Aux dernières nouvelles, la vidéo a été vue plus de 188 000 fois.

« Nous avons tous beaucoup d’admiration pour Tom », a commenté Chara, après la séance d’entraînement de mardi.

« Nous admirons tous les gens qui sont associés à l’organisation des Patriots. Les joueurs, les entraîneurs... Ces gens ont dominé leur sport pendant une décennie au grand complet. Mais Tom, c’est Tom. Il est un modèle pour nous tous. C’est un vrai pro. Et un être humain de qualité. Je n’ai eu que de belles expériences en sa compagnie. J’ai beaucoup d’admiration pour lui. »

C’est curieux. Mardi, tous les joueurs et les entraîneurs qui se sont présentés au podium, dans la salle des conférences de presse du Garden, avaient de l’admiration pour Chara.

L’entraîneur-chef des Blues de Saint-Louis, Craig Berube, nous a rappelé qu’il connaît le géant défenseur depuis très longtemps.

Pendant une demi-saison, au début des années 2000, ils ont été coéquipiers dans l’organisation des Islanders de New York.

Berube était un vétéran de 34 ans qui avait appartenu à cinq différentes équipes.

Chara était un gamin qui disputait sa deuxième saison complète dans la Ligue nationale.

« Déjà, à ce stade de sa carrière, il avait d’extraordinaires habitudes de travail. Une vingtaine d’années plus tard, sa détermination fait encore la différence. Tout le monde remarque son gabarit. Il sait aussi utiliser son cerveau. Il est brillant. Sa détermination et ses habitudes de travail sont les principaux atouts qui lui permettent de continuer à connaître du succès, aujourd’hui. »

Là-dessus, Berube et son adversaire des prochaines semaines, Bruce Cassidy, sont entièrement d’accord.

« Il est en grande forme. Sa condition physique lui permet de rester jeune, dans une certaine mesure. Il s’alimente très bien. Il se prépare très bien à jouer chaque match. En plus de tout ça, il faut reconnaître qu’il est très intelligent. Il a constaté que le hockey a changé. Il n’a pas eu le choix de s’adapter. »

Son désir de remporter une deuxième coupe ne serait pas à négliger, non plus.

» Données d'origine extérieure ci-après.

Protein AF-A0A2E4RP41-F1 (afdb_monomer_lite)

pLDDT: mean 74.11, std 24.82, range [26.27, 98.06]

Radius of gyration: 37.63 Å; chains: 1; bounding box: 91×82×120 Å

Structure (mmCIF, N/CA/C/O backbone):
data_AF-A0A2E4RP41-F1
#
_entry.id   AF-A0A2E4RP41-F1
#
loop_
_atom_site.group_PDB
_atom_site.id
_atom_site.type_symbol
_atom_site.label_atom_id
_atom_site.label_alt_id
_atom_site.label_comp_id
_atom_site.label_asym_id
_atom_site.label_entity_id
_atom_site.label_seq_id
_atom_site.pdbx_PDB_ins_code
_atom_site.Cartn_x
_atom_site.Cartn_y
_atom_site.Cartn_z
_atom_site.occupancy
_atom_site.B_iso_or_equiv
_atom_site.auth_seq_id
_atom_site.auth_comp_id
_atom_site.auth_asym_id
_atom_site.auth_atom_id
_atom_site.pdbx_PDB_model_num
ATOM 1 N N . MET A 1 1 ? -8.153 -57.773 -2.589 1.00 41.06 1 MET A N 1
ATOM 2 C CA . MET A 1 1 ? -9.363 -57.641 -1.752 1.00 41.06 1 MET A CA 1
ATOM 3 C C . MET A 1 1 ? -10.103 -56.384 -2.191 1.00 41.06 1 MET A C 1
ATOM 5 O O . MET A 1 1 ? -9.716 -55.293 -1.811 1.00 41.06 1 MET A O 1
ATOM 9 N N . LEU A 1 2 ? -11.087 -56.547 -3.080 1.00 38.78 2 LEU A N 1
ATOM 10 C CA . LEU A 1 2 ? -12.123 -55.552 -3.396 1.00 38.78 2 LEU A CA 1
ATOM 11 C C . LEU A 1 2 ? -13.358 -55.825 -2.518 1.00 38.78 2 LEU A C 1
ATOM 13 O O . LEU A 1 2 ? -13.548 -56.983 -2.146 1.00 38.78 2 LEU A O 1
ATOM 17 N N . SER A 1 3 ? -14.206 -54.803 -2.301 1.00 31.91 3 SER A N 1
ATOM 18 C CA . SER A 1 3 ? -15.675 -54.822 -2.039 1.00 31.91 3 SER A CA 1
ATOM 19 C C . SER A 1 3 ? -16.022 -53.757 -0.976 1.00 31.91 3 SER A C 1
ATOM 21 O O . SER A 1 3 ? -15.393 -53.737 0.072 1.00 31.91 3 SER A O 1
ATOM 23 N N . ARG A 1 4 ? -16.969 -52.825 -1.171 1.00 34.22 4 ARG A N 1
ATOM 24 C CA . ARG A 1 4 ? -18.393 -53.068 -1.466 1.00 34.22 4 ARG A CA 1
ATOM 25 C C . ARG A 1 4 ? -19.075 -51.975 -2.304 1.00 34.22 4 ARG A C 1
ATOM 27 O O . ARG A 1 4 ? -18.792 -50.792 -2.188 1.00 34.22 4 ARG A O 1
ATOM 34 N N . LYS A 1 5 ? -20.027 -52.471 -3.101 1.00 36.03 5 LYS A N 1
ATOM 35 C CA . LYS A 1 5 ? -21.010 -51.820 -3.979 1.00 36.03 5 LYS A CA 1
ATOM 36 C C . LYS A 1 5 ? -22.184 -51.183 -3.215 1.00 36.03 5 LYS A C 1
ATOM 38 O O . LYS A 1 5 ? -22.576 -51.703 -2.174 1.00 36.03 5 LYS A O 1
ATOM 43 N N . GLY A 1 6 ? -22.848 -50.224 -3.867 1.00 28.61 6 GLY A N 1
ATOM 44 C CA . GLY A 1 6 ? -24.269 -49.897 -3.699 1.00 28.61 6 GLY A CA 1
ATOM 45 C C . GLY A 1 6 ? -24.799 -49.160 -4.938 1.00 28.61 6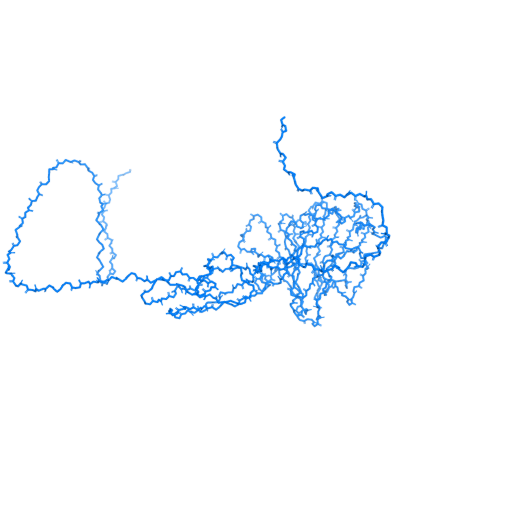 GLY A C 1
ATOM 46 O O . GLY A 1 6 ? -24.378 -48.046 -5.208 1.00 28.61 6 GLY A O 1
ATOM 47 N N . LEU A 1 7 ? -25.667 -49.818 -5.711 1.00 29.31 7 LEU A N 1
ATOM 48 C CA . LEU A 1 7 ? -26.262 -49.413 -6.995 1.00 29.31 7 LEU A CA 1
ATOM 49 C C . LEU A 1 7 ? -27.789 -49.463 -6.845 1.00 29.31 7 LEU A C 1
ATOM 51 O O . LEU A 1 7 ? -28.251 -50.524 -6.438 1.00 29.31 7 LEU A O 1
ATOM 55 N N . VAL A 1 8 ? -28.543 -48.420 -7.231 1.00 29.95 8 VAL A N 1
ATOM 56 C CA . VAL A 1 8 ? -30.001 -48.417 -7.557 1.00 29.95 8 VAL A CA 1
ATOM 57 C C . VAL A 1 8 ? -30.292 -47.117 -8.356 1.00 29.95 8 VAL A C 1
ATOM 59 O O . VAL A 1 8 ? -29.771 -46.086 -7.957 1.00 29.95 8 VAL A O 1
ATOM 62 N N . ALA A 1 9 ? -31.046 -47.003 -9.461 1.00 27.61 9 ALA A N 1
ATOM 63 C CA . ALA A 1 9 ? -31.872 -47.909 -10.263 1.00 27.61 9 ALA A CA 1
ATOM 64 C C . ALA A 1 9 ? -31.807 -47.532 -11.760 1.00 27.61 9 ALA A C 1
ATOM 66 O O . ALA A 1 9 ? -31.687 -46.369 -12.136 1.00 27.61 9 ALA A O 1
ATOM 67 N N . LEU A 1 10 ? -31.968 -48.563 -12.587 1.00 26.48 10 LEU A N 1
ATOM 68 C CA . LEU A 1 10 ? -32.191 -48.541 -14.028 1.00 26.48 10 LEU A CA 1
ATOM 69 C C . LEU A 1 10 ? -33.707 -48.434 -14.284 1.00 26.48 10 LEU A C 1
ATOM 71 O O . LEU A 1 10 ? -34.452 -49.298 -13.821 1.00 26.48 10 LEU A O 1
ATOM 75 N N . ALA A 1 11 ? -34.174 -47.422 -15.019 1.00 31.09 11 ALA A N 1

« On ne peut pas mesurer le désir de vaincre d’un individu », croit Cassidy.

L’amour d’un père

Bon quotidien local, le Post-Dispatch de Saint-Louis a déniché une bonne histoire, alors que débutait la finale de la Coupe Stanley.

Bob Frederic serait un homme d’affaires bien connu, dans la métropole du Missouri. Il gère depuis plusieurs années une entreprise dans le domaine de la construction.

Il a 56 ans. Il a donc assisté à la naissance des Blues, en 1967, Il a toujours été passionné de hockey. Il a toujours rêvé de voir son équipe favorite soulever la coupe Stanley.

Sauf que son fils, Trent, est un espoir des Bruins. Il pourrait même sauter dans le feu de l’action, si jamais deux ou trois vétérans de l’équipe se blessent.

Le pauvre Bob a choisi de voir la vie du bon côté.

« À la fin de la journée, Trent est mon fils. Je veux qu’il connaissent du succès. Il appartient aux Bruins. Je ne peux donc pas souhaiter de malheur à cette équipe... »

« Je vais assister au défilé de la coupe, cette année. Reste à savoir dans quelle ville ! »

BAckes n’a plus d’amis

En temps de guerre, tout le monde n’est pas capable de faire preuve d’autant d’amour.

David Backes l’a découvert assez rapidement, lundi.

L’attaquant d’expérience a connu les 10 meilleures saisons de sa carrière dans l’uniforme des Blues. Il a signé un lucratif contrat avec les Bruins, en 2016.

On lui a très rapidement fait comprendre qu’il ne compte plus d’amis à Saint-Louis. Même le gardien recrue Jordan Binnington s’est permis de lui asséner un bon coup de bloqueur dans le figure.

« Backes est un joueur agressif. Ce qui devait arriver, arriva », a-t-il dit.